繰り返しを1500回にしましたが、1000回を超えたぐらいで、充分収束しているようです。

---

bal.tab(ps.out, stop.method = "es.mean")

---
cobaltパッケージのbal.plot　や love.plot を使うと、マッチング前後のバランスをグラフィカルに表示することができます。

---

bal.plot(ps.out, "age", which = "both")

---

---

love.plot(bal.tab(ps.out), threshold = 0.1, which.treat = NULL)

---

ps関数で各オブザベーションの重みが求まるのでそれを元のデータ（lalonde）に付加した後、surveyパッケージを使って、その重みを反映された効果を推定します。

---

library(survey)

lalonde$w <- get.weights(ps.out, stop.method="es.mean")
design.ps <- svydesign(ids=~1, weights=~w, data=lalonde)

res.glm <- svyglm(re78 ~ treat + age + educ + race, design=design.ps)
summary(res.glm)

---

Call:
svyglm(formula = re78 ~ treat + age + educ + race, design = design.ps)

Survey design:
svydesign(ids = ~1, weights = ~w, data = lalonde)

Coefficients:
Estimate Std.
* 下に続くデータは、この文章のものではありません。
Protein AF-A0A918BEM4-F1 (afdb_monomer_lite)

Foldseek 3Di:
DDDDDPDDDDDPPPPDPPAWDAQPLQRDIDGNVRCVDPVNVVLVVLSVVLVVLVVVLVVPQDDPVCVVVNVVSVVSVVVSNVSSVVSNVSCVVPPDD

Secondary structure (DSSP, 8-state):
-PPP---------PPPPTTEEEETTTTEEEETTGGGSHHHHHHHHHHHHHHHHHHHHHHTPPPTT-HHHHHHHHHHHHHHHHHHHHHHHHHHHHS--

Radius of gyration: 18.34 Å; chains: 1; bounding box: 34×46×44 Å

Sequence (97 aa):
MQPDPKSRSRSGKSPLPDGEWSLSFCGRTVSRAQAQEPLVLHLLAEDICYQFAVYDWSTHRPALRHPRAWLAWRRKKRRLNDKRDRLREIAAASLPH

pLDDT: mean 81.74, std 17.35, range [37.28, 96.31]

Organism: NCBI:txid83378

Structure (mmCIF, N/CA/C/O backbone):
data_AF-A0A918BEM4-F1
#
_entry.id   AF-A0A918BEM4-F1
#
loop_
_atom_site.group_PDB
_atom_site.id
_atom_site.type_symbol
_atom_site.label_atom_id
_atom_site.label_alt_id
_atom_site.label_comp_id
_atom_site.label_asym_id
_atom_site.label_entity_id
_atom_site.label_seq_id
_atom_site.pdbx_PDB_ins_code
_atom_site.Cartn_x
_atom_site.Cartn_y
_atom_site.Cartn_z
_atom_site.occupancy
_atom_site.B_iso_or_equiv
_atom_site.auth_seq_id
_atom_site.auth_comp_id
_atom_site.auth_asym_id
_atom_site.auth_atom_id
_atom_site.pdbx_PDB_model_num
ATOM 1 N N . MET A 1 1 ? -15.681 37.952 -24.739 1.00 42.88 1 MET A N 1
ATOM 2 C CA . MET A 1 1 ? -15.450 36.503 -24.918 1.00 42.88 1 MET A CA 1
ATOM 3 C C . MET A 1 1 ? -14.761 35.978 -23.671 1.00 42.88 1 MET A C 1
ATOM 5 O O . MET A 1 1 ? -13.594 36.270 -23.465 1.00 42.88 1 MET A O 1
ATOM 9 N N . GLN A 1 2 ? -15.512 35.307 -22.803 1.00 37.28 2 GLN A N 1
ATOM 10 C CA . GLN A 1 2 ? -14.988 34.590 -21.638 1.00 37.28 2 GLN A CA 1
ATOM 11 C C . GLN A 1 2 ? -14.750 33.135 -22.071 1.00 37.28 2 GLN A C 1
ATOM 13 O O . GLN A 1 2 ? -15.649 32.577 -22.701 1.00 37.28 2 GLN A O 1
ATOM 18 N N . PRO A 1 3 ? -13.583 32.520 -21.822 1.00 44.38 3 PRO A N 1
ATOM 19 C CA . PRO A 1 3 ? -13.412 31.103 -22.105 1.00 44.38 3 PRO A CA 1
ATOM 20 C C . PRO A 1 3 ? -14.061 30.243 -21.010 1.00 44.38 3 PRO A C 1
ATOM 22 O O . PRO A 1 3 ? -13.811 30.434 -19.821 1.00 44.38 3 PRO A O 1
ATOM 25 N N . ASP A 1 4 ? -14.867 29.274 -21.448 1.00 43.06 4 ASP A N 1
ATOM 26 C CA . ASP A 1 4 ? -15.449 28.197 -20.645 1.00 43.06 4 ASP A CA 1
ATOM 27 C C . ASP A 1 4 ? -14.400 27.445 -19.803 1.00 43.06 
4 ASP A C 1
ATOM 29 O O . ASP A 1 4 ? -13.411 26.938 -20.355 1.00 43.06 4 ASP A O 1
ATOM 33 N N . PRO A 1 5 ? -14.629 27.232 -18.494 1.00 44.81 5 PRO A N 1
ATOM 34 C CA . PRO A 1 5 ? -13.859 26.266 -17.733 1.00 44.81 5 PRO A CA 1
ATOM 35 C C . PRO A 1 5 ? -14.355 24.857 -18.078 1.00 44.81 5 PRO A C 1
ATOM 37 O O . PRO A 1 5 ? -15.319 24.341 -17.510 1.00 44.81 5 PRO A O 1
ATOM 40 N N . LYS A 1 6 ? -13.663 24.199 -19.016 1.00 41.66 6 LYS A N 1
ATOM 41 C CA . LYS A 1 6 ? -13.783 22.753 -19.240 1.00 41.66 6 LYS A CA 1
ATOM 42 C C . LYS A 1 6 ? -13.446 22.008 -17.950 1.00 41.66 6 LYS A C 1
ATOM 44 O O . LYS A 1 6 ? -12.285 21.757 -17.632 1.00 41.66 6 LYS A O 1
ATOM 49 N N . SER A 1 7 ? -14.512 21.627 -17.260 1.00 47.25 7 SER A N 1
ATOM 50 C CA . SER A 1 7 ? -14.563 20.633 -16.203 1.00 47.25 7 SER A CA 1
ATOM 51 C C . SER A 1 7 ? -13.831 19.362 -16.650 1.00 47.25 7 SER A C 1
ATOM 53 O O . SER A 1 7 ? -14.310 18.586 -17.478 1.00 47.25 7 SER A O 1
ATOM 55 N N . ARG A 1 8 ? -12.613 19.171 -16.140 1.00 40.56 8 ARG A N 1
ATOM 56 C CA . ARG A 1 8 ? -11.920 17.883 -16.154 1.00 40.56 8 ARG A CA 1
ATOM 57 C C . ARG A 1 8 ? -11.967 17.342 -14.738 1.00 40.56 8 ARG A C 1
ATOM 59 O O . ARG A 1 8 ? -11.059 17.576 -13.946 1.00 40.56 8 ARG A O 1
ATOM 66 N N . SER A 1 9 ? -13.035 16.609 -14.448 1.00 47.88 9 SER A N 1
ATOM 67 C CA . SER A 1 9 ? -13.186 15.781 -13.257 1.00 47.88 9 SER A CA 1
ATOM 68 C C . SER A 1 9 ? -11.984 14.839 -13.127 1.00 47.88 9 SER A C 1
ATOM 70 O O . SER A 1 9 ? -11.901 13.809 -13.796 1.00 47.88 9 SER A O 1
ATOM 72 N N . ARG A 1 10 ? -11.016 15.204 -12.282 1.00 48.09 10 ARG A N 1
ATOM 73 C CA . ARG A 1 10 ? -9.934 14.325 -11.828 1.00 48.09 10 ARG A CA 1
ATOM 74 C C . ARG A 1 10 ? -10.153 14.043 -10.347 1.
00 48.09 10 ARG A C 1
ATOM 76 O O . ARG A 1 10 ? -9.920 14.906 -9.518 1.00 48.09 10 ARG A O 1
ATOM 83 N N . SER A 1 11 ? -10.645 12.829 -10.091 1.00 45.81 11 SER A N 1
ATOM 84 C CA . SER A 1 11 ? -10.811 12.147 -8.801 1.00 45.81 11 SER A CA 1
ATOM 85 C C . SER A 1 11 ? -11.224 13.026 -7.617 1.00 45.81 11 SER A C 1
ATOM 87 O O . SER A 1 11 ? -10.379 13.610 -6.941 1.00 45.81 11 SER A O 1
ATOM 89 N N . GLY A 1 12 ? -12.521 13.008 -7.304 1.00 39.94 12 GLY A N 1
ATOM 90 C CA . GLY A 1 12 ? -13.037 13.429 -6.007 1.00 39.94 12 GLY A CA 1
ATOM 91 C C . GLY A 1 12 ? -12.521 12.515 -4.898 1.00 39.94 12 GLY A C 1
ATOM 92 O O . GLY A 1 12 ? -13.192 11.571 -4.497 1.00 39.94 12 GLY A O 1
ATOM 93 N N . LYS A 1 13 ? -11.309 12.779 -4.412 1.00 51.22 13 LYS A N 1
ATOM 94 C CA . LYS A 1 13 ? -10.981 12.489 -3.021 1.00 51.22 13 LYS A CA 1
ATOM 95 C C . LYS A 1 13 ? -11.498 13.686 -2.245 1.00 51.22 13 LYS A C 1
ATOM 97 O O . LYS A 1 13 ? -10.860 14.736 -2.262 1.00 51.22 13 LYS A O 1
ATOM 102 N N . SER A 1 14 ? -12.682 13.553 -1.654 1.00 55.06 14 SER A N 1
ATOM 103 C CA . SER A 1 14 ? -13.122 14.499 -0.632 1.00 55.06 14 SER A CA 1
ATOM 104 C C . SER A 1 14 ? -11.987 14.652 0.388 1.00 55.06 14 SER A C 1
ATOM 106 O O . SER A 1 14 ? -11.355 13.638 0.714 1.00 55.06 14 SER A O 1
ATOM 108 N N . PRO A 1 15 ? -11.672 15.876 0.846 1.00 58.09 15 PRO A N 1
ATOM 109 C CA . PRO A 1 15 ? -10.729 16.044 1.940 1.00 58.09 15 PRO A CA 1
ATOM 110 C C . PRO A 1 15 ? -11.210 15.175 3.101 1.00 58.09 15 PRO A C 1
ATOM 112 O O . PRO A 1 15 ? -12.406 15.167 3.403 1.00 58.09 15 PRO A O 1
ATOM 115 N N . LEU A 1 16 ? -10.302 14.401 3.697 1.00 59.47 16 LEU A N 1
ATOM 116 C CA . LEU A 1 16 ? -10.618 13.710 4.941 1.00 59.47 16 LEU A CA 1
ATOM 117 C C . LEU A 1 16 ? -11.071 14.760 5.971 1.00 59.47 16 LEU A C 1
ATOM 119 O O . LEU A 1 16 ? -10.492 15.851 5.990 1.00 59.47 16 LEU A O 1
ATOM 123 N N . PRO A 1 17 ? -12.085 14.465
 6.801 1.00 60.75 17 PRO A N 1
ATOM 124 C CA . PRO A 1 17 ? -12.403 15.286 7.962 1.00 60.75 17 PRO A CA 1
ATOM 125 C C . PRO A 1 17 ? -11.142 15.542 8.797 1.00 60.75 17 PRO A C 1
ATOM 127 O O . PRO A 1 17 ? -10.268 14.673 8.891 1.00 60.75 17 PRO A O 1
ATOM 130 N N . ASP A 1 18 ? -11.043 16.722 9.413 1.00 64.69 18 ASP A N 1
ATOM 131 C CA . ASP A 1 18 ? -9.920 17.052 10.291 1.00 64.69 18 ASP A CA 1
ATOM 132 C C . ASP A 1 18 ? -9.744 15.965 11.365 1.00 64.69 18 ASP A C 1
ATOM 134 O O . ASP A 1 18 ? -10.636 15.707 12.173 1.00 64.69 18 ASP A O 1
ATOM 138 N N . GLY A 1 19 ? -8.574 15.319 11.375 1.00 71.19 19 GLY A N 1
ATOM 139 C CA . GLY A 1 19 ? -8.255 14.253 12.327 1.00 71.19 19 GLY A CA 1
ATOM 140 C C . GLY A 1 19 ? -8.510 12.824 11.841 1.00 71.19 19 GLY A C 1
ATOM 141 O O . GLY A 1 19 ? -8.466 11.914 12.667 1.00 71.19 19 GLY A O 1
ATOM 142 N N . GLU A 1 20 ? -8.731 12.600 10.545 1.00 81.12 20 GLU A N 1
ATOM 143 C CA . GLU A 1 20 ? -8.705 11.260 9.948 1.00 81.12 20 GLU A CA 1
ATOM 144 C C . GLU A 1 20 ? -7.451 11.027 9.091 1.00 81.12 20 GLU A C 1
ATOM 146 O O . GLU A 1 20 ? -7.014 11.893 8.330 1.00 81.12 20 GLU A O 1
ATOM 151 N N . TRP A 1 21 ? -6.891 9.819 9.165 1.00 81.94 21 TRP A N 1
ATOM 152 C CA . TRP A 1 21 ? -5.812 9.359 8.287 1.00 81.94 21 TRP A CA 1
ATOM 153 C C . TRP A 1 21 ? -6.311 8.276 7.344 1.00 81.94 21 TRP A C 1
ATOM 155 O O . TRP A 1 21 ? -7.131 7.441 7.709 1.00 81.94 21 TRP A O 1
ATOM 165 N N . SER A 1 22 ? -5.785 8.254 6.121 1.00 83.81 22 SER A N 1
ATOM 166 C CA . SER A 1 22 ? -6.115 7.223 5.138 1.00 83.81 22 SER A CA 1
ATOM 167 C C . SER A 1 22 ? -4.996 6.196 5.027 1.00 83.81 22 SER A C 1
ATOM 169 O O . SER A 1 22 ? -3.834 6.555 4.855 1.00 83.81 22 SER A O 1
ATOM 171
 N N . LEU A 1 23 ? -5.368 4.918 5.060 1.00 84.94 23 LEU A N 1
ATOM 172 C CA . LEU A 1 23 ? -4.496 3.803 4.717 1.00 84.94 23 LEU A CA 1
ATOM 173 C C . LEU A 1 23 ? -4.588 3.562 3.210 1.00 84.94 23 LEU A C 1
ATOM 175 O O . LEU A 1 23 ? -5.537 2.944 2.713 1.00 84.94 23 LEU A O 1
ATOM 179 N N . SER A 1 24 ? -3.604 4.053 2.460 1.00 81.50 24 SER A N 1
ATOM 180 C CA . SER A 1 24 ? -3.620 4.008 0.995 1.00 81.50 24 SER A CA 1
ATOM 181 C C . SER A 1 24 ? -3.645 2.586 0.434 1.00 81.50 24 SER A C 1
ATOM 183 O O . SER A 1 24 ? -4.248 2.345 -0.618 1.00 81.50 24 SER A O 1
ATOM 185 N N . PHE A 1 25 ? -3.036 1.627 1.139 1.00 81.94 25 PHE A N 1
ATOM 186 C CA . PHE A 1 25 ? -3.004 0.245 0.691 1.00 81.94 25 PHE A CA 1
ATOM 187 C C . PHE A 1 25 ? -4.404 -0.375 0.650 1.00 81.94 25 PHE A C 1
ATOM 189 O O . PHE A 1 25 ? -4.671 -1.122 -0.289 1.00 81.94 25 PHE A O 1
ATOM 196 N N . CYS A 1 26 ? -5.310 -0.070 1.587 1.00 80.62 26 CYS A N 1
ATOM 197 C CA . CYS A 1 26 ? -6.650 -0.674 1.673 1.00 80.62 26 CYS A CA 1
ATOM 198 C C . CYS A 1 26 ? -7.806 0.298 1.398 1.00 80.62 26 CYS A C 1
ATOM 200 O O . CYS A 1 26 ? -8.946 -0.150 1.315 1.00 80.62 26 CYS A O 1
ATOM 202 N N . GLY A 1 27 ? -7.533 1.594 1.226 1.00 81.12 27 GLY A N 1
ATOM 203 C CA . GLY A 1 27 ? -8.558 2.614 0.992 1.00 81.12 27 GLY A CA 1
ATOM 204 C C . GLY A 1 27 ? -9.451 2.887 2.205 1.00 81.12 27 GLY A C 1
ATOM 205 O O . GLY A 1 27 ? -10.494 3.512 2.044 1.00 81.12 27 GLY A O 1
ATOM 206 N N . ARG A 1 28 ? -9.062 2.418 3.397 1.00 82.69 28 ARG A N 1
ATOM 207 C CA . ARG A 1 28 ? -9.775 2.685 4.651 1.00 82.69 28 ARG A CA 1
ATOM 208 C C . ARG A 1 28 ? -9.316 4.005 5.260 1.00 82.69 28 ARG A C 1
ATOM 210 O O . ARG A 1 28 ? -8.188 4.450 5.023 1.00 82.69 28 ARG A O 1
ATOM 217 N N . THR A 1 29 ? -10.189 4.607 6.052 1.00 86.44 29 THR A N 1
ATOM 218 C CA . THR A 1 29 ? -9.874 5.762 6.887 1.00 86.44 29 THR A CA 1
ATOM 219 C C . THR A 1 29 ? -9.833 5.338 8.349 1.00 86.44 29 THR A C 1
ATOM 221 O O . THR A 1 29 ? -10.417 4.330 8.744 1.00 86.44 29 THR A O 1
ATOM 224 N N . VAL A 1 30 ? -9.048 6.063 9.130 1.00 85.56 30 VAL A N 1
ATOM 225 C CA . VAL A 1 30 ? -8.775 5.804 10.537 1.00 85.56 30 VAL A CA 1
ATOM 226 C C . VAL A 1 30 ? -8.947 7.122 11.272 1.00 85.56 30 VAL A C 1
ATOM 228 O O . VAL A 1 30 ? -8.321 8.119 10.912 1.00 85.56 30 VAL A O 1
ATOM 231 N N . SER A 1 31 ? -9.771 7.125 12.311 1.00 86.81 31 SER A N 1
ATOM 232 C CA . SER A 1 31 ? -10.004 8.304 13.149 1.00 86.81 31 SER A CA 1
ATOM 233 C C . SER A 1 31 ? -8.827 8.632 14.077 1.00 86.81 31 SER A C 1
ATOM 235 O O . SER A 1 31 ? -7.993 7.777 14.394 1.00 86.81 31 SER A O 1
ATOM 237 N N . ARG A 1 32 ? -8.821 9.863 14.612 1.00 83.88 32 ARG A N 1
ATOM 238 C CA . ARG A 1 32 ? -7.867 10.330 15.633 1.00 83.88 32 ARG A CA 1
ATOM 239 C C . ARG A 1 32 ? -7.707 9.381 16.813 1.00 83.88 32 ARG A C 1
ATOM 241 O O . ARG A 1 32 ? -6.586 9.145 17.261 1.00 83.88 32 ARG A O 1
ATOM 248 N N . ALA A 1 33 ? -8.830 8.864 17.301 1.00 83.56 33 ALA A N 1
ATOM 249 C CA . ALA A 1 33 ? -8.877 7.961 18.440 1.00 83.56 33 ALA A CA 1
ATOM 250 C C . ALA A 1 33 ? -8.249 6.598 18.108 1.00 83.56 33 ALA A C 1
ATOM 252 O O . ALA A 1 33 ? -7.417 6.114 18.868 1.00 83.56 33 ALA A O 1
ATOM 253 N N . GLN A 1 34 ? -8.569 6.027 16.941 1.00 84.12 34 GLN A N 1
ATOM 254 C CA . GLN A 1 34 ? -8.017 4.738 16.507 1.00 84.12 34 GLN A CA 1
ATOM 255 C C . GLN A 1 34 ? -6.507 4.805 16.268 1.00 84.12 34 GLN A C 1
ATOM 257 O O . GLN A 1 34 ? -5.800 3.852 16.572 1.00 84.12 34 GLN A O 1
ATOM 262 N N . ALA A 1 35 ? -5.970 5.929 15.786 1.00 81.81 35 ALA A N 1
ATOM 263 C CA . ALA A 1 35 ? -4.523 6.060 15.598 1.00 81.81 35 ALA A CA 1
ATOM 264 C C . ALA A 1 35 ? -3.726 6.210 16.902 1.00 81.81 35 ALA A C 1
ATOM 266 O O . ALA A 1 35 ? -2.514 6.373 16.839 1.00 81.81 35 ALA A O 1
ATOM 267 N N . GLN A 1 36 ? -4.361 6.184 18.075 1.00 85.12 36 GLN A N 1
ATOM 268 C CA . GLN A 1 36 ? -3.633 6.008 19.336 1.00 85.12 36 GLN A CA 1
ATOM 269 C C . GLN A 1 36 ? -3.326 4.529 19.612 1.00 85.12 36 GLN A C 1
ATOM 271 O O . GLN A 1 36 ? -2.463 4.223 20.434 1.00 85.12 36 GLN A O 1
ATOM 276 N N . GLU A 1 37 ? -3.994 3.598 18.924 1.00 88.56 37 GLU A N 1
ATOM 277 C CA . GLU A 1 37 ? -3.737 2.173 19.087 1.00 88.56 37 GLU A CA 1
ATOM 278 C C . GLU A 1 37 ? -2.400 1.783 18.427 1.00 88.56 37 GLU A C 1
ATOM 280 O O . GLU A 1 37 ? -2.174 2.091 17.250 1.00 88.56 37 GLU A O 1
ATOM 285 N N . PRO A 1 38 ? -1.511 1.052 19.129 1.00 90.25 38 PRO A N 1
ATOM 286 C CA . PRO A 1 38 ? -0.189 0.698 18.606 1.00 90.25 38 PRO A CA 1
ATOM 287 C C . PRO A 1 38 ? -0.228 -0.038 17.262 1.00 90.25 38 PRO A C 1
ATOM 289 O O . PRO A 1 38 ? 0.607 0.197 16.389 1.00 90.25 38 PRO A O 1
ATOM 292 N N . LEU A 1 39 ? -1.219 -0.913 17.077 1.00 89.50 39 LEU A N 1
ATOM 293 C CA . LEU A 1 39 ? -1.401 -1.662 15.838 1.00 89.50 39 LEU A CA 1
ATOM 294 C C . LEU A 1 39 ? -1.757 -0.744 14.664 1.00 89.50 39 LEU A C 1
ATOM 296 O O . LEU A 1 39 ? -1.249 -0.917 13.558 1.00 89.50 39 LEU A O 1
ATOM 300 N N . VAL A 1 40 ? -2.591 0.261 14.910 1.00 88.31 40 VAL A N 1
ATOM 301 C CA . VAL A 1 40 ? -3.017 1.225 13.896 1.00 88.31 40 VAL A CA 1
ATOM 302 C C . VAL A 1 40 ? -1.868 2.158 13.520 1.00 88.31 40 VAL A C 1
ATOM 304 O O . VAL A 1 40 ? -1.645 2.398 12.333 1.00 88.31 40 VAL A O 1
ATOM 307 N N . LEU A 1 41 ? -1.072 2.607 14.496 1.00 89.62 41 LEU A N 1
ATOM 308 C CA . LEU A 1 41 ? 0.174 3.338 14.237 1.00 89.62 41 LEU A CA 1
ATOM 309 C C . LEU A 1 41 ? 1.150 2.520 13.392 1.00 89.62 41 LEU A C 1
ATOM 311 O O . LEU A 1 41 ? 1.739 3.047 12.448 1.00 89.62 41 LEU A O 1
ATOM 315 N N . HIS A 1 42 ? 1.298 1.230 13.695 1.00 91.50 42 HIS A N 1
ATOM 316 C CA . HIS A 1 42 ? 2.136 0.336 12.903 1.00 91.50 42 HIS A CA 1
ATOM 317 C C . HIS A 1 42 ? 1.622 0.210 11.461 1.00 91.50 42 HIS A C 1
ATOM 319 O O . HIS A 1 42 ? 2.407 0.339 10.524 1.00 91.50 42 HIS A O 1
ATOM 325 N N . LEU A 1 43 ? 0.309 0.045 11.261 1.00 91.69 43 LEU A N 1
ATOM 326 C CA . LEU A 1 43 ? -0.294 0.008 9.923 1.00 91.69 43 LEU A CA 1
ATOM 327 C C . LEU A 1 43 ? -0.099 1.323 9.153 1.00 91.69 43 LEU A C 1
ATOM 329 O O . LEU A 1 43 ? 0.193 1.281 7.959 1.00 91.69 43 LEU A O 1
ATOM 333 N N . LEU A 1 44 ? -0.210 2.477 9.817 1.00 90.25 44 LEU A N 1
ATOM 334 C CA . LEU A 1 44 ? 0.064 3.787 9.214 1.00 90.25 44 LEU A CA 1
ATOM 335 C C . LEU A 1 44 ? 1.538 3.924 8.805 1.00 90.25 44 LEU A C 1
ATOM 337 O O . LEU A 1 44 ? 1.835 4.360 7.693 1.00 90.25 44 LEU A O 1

Error t value Pr(>|t|)
(Intercept) -2503.73 2338.51 -1.071 0.284751
treat 506.59 956.52 0.530 0.596572
age 31.06 49.47 0.628 0.530353
educ 711.98 202.30 3.519 0.000465 ***
racehispan 1554.07 1399.36 1.111 0.267199
racewhite 882.77 957.93 0.922 0.357135
---
Signif. codes: 0 ‘***’ 0.001 ‘**’ 0.01 ‘*’ 0.05 ‘.’ 0.1 ‘ ’ 1

(Dispersion parameter for gaussian family taken to be 50112615)

Number of Fisher Scoring iterations: 2

educのところにだけ星が3つ（***）ついていて、収入(re78)への影響は、職業訓練の有無（treat）より、学歴(educ)のほうが関係がありそうだという残念な結果になってしまいました。